_Dataset items_
§
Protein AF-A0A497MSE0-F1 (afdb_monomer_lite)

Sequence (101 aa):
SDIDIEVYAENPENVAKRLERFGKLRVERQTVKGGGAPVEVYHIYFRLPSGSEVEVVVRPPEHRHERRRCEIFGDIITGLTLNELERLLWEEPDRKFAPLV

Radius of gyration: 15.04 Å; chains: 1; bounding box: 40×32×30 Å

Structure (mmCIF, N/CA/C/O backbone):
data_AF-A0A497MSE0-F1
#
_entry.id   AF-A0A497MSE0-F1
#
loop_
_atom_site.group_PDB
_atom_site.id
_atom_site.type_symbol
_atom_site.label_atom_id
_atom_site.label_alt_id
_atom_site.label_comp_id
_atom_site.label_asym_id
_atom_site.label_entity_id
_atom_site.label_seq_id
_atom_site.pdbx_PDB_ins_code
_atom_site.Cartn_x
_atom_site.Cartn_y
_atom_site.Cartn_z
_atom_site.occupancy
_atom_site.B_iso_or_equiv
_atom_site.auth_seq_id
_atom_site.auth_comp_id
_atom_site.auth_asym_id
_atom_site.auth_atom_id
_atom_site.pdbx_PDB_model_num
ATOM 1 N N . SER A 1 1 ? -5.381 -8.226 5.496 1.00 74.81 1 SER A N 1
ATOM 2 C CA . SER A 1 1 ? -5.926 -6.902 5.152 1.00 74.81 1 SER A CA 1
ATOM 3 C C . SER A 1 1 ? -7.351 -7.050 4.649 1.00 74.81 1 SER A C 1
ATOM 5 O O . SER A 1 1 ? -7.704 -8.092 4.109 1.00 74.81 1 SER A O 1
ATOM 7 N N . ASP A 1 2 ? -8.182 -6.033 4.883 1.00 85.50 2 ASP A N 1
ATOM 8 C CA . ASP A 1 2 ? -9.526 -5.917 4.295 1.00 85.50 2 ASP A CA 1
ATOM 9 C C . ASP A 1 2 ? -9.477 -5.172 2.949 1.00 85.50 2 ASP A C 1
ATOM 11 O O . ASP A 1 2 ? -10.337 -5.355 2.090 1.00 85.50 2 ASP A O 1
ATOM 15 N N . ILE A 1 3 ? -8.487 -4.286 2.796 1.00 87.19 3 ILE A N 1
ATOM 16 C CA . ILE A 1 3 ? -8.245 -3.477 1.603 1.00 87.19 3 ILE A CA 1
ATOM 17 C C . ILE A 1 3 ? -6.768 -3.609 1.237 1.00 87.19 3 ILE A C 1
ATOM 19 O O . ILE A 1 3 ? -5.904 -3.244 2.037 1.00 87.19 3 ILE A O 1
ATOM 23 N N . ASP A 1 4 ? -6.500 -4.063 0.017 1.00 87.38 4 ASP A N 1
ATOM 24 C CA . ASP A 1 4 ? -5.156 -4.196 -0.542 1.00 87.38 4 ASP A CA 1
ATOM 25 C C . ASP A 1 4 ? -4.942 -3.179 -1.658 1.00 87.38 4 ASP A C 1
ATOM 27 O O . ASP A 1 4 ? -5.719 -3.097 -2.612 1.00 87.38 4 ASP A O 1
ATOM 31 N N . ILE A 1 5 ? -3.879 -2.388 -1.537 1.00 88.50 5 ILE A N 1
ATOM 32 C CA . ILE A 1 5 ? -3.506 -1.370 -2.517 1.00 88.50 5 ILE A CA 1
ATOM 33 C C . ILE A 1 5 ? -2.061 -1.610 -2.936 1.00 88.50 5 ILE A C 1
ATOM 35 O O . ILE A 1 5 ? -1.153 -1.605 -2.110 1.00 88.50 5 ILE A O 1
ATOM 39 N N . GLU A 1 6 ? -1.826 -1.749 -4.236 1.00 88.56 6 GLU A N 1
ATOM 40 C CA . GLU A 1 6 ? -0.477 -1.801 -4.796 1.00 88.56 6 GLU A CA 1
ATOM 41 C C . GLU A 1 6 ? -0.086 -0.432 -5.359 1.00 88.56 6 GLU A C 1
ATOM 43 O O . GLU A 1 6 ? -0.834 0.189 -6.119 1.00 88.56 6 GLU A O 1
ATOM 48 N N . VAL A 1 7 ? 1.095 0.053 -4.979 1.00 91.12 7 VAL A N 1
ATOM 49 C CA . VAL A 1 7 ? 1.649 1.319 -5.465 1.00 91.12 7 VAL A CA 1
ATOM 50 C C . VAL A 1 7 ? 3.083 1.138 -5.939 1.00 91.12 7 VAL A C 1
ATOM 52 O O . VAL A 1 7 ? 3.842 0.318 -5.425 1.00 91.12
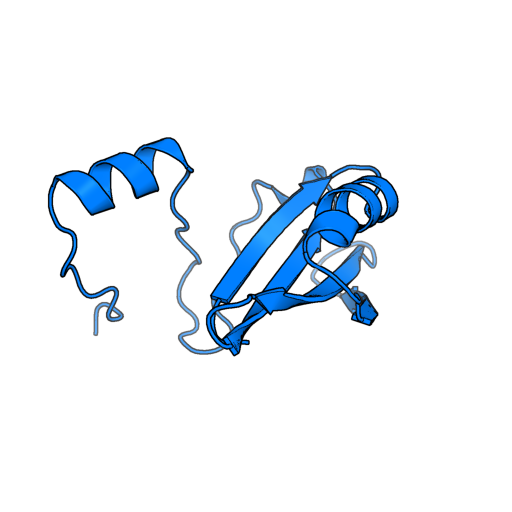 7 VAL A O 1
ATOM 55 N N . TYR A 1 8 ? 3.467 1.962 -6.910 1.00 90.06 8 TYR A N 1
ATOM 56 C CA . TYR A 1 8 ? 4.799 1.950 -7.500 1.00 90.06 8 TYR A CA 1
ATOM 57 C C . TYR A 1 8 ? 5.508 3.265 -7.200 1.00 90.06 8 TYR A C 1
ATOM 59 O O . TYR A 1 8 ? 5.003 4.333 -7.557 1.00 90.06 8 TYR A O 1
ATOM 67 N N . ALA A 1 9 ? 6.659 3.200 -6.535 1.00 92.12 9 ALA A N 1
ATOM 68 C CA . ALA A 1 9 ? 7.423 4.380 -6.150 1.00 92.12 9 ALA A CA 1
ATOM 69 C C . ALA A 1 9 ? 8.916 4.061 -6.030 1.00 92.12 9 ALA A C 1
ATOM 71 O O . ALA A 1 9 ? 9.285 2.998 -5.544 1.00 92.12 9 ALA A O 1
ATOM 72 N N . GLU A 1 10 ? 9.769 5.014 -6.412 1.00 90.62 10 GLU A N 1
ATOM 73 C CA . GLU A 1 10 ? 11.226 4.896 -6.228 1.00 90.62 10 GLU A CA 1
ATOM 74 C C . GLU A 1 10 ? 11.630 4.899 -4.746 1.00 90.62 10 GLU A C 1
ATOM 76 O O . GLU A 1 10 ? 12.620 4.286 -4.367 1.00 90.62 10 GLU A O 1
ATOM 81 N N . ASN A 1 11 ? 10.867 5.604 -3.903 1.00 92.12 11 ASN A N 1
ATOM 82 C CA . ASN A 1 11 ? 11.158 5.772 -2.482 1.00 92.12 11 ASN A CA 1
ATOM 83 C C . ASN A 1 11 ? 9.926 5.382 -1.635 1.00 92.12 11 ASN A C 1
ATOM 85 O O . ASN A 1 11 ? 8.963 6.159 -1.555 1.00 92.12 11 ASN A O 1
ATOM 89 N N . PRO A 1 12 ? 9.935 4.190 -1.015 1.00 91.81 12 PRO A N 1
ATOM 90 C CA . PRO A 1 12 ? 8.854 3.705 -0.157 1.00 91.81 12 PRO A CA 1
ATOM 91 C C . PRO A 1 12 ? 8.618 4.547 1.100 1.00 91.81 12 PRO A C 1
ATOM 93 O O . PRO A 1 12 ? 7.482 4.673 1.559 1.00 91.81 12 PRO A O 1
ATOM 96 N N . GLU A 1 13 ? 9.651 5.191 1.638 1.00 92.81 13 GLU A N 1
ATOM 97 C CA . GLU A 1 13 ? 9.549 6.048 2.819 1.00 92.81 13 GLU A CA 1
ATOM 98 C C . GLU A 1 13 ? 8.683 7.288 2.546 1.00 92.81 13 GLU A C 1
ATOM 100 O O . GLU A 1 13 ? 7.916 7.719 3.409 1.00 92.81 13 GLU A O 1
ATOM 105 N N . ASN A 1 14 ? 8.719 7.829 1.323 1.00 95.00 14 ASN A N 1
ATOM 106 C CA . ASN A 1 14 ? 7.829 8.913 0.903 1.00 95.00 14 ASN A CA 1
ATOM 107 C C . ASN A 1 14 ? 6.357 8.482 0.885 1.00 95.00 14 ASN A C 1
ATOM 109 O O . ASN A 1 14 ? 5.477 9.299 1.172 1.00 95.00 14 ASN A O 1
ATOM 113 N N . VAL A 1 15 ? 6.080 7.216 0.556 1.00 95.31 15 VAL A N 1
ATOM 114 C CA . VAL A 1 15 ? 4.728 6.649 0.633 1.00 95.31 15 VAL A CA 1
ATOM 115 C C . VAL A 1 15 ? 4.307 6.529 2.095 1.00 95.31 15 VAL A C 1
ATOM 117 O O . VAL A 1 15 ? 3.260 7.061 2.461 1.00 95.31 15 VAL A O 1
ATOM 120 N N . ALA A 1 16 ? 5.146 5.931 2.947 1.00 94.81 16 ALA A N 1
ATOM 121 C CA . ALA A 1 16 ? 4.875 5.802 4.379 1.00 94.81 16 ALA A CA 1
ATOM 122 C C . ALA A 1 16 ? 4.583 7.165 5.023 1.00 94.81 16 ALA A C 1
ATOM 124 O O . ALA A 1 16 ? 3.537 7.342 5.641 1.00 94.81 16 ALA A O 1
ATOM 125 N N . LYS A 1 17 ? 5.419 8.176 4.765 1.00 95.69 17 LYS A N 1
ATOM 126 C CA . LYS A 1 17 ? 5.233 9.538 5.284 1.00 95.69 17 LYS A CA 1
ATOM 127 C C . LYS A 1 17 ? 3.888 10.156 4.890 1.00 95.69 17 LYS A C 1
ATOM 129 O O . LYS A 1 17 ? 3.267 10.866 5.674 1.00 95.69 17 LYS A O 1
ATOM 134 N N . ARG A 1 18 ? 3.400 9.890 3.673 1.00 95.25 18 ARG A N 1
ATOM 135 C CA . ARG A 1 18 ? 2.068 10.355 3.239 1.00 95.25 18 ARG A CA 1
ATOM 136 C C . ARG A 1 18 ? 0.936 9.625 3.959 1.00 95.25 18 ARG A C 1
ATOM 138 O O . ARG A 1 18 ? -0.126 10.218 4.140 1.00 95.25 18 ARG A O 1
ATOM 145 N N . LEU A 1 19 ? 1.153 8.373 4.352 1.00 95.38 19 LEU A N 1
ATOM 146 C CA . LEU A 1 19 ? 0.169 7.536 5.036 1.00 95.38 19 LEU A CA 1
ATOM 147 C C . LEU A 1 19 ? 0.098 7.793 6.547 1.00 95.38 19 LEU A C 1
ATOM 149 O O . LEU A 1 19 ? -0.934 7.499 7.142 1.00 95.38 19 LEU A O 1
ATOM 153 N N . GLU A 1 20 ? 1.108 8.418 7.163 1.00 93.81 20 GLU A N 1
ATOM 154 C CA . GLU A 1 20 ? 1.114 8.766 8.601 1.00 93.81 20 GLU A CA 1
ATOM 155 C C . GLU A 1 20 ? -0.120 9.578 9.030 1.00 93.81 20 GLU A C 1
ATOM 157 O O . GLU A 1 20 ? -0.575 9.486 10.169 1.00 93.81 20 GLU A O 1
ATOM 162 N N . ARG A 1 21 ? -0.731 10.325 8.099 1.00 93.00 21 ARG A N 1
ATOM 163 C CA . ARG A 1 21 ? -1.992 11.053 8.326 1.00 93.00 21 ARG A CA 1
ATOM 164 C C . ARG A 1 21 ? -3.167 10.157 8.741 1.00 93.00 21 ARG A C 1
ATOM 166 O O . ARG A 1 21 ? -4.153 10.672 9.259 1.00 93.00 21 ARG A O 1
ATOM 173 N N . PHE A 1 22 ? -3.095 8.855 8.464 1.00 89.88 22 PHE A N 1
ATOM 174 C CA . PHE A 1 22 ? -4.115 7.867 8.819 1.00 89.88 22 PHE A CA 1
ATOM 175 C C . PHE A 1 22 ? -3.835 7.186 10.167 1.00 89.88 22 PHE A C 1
§
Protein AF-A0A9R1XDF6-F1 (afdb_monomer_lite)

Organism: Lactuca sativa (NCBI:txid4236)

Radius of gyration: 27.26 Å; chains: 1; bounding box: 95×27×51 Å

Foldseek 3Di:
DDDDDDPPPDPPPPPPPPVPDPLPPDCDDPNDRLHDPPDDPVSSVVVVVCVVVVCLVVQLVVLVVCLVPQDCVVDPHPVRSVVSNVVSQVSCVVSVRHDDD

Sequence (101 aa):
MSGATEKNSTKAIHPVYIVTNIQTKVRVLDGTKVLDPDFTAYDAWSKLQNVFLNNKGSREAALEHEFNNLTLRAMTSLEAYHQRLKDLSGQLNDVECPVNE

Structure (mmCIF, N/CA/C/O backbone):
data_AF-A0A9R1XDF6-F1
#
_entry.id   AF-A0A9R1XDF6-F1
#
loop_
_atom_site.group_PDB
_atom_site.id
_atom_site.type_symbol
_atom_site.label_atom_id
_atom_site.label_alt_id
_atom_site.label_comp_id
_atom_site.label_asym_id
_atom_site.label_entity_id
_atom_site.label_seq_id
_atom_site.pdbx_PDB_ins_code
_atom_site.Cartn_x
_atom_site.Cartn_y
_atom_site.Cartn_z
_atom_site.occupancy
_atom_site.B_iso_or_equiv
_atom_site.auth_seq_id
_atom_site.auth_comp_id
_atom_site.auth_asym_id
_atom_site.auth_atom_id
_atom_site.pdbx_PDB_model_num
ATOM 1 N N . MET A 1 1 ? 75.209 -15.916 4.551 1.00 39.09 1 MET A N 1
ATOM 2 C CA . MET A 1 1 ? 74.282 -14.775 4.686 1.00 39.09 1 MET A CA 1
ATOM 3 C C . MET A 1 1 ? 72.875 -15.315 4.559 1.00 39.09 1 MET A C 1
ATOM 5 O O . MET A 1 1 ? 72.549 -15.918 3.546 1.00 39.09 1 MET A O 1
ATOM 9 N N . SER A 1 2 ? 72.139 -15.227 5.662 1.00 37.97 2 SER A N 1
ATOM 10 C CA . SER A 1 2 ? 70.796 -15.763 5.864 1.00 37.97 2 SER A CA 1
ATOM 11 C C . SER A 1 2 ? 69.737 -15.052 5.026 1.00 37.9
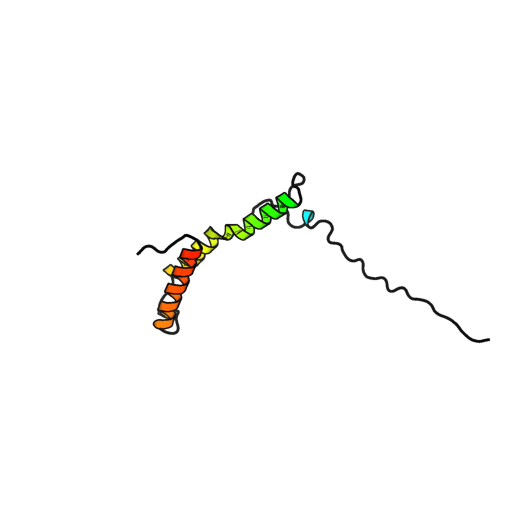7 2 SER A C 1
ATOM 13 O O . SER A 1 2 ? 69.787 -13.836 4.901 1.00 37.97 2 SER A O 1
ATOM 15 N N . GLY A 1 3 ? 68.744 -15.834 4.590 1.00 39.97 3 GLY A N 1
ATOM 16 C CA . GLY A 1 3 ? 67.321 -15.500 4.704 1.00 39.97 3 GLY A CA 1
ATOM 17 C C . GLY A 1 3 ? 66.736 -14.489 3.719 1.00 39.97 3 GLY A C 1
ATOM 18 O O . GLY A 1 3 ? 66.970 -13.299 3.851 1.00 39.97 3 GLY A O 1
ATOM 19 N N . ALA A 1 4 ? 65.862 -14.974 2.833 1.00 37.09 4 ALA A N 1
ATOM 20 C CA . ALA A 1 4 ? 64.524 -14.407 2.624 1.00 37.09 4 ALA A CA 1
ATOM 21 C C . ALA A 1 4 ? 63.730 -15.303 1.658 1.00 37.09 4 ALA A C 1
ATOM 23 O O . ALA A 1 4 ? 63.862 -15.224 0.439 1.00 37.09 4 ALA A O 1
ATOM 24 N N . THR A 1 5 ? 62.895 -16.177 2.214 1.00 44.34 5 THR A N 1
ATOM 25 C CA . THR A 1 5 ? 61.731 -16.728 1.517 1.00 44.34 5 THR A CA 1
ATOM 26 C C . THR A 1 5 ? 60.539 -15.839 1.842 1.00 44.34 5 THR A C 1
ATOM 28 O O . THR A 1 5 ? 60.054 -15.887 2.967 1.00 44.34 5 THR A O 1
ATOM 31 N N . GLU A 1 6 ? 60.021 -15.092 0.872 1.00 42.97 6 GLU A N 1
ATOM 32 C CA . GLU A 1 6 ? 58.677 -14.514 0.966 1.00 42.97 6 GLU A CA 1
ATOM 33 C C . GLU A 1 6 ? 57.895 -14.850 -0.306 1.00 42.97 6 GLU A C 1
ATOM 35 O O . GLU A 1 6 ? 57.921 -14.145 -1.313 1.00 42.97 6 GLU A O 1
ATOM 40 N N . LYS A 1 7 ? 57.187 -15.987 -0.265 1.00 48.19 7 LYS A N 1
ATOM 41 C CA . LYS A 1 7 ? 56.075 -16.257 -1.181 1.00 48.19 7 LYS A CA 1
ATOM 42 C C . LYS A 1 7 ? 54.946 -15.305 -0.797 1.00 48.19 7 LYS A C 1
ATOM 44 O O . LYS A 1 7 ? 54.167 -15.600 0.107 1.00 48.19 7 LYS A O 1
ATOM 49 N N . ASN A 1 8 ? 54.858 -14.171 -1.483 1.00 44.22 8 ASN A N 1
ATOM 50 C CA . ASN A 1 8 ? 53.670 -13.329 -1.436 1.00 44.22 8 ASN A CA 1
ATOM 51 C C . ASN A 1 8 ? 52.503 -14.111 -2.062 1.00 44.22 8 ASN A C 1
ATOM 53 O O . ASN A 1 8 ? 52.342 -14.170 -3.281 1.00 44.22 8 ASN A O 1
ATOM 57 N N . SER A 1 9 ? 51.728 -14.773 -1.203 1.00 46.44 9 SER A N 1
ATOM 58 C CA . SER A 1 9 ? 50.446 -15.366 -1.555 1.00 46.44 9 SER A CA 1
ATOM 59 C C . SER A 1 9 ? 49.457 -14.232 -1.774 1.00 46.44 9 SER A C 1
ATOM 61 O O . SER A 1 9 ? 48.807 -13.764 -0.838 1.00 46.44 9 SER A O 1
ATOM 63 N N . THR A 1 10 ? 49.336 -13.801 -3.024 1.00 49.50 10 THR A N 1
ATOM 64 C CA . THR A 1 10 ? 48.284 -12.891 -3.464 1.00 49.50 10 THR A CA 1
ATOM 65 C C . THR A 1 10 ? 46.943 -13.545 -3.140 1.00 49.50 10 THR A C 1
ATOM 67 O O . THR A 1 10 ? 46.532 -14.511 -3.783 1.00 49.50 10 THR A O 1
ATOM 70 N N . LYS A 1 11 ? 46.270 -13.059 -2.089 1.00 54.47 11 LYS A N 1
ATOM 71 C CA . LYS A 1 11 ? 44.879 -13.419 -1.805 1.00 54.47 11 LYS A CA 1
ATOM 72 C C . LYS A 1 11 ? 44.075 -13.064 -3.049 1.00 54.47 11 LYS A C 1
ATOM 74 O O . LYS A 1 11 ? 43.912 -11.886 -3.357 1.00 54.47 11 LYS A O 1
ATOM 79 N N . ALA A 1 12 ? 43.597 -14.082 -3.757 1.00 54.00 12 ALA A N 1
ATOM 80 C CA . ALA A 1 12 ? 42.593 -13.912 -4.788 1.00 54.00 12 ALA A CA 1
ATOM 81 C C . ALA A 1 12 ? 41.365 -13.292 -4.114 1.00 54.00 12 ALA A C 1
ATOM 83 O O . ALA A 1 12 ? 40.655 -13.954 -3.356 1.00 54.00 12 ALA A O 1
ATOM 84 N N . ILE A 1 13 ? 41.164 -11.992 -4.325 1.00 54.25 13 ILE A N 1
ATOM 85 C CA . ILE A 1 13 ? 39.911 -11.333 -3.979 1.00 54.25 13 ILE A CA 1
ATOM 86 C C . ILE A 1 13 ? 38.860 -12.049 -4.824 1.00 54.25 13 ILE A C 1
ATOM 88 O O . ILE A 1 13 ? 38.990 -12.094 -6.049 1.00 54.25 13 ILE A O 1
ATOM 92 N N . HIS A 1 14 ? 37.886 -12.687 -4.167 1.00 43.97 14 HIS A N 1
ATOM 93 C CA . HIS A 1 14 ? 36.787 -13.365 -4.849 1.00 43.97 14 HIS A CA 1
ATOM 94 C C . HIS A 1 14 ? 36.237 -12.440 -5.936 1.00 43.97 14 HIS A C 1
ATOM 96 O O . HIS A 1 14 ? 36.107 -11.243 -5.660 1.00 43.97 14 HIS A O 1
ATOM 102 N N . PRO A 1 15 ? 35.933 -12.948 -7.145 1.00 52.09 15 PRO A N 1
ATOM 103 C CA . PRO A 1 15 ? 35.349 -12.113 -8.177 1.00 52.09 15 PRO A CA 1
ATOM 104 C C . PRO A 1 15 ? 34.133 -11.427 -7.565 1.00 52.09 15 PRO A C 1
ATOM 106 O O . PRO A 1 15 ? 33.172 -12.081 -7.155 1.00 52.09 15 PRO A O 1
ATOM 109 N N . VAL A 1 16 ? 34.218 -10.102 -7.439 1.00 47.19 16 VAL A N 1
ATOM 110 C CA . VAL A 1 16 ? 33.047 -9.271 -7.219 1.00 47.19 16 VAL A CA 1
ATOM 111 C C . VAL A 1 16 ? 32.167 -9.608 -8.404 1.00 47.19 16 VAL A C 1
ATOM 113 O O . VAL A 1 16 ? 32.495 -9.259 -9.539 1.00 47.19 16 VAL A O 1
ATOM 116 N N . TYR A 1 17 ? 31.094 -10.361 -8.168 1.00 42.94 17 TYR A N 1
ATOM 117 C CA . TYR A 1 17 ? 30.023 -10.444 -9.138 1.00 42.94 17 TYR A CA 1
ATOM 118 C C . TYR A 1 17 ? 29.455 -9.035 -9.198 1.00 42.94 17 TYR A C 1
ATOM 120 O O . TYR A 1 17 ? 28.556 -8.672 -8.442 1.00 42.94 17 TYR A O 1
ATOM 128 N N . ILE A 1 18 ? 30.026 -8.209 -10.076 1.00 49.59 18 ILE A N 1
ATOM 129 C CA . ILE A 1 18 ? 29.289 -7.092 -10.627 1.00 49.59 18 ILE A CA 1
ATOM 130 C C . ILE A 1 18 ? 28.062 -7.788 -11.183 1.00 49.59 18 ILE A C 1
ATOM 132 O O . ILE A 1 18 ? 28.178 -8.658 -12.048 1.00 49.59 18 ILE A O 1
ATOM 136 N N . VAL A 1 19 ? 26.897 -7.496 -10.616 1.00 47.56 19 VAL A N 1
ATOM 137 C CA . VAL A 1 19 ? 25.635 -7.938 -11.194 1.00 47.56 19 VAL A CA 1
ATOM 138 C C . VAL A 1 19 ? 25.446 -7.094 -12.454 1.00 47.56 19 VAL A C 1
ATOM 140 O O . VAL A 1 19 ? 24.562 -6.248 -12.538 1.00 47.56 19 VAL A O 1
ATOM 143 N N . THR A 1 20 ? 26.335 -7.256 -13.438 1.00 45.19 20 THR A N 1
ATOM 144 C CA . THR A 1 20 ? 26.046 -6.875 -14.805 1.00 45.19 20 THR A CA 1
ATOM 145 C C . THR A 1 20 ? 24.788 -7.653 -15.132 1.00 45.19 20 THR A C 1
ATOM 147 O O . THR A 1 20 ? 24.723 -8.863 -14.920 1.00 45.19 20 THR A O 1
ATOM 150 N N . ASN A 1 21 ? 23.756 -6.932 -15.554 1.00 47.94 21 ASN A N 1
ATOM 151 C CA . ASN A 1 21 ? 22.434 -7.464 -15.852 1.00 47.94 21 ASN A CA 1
§
_The task_
Above are some records; copy exactly the lines from the one with "ATOM 8 C CA" through the one with "ATOM 19 O O", both included, and no others.

_Written response_
ATOM 8 C CA . ASP A 1 2 ? -9.526 -5.917 4.295 1.00 85.50 2 ASP A CA 1
ATOM 9 C C . ASP A 1 2 ? -9.477 -5.172 2.949 1.00 85.50 2 ASP A C 1
ATOM 11 O O . ASP A 1 2 ? -10.337 -5.355 2.090 1.00 85.50 2 ASP A O 1
ATOM 15 N N . ILE A 1 3 ? -8.487 -4.286 2.796 1.00 87.19 3 ILE A N 1
ATOM 16 C CA . ILE A 1 3 ? -8.245 -3.477 1.603 1.00 87.19 3 ILE A CA 1
ATOM 17 C C . ILE A 1 3 ? -6.768 -3.609 1.237 1.00 87.19 3 ILE A C 1
ATOM 19 O O . ILE A 1 3 ? -5.904 -3.244 2.037 1.00 87.19 3 ILE A O 1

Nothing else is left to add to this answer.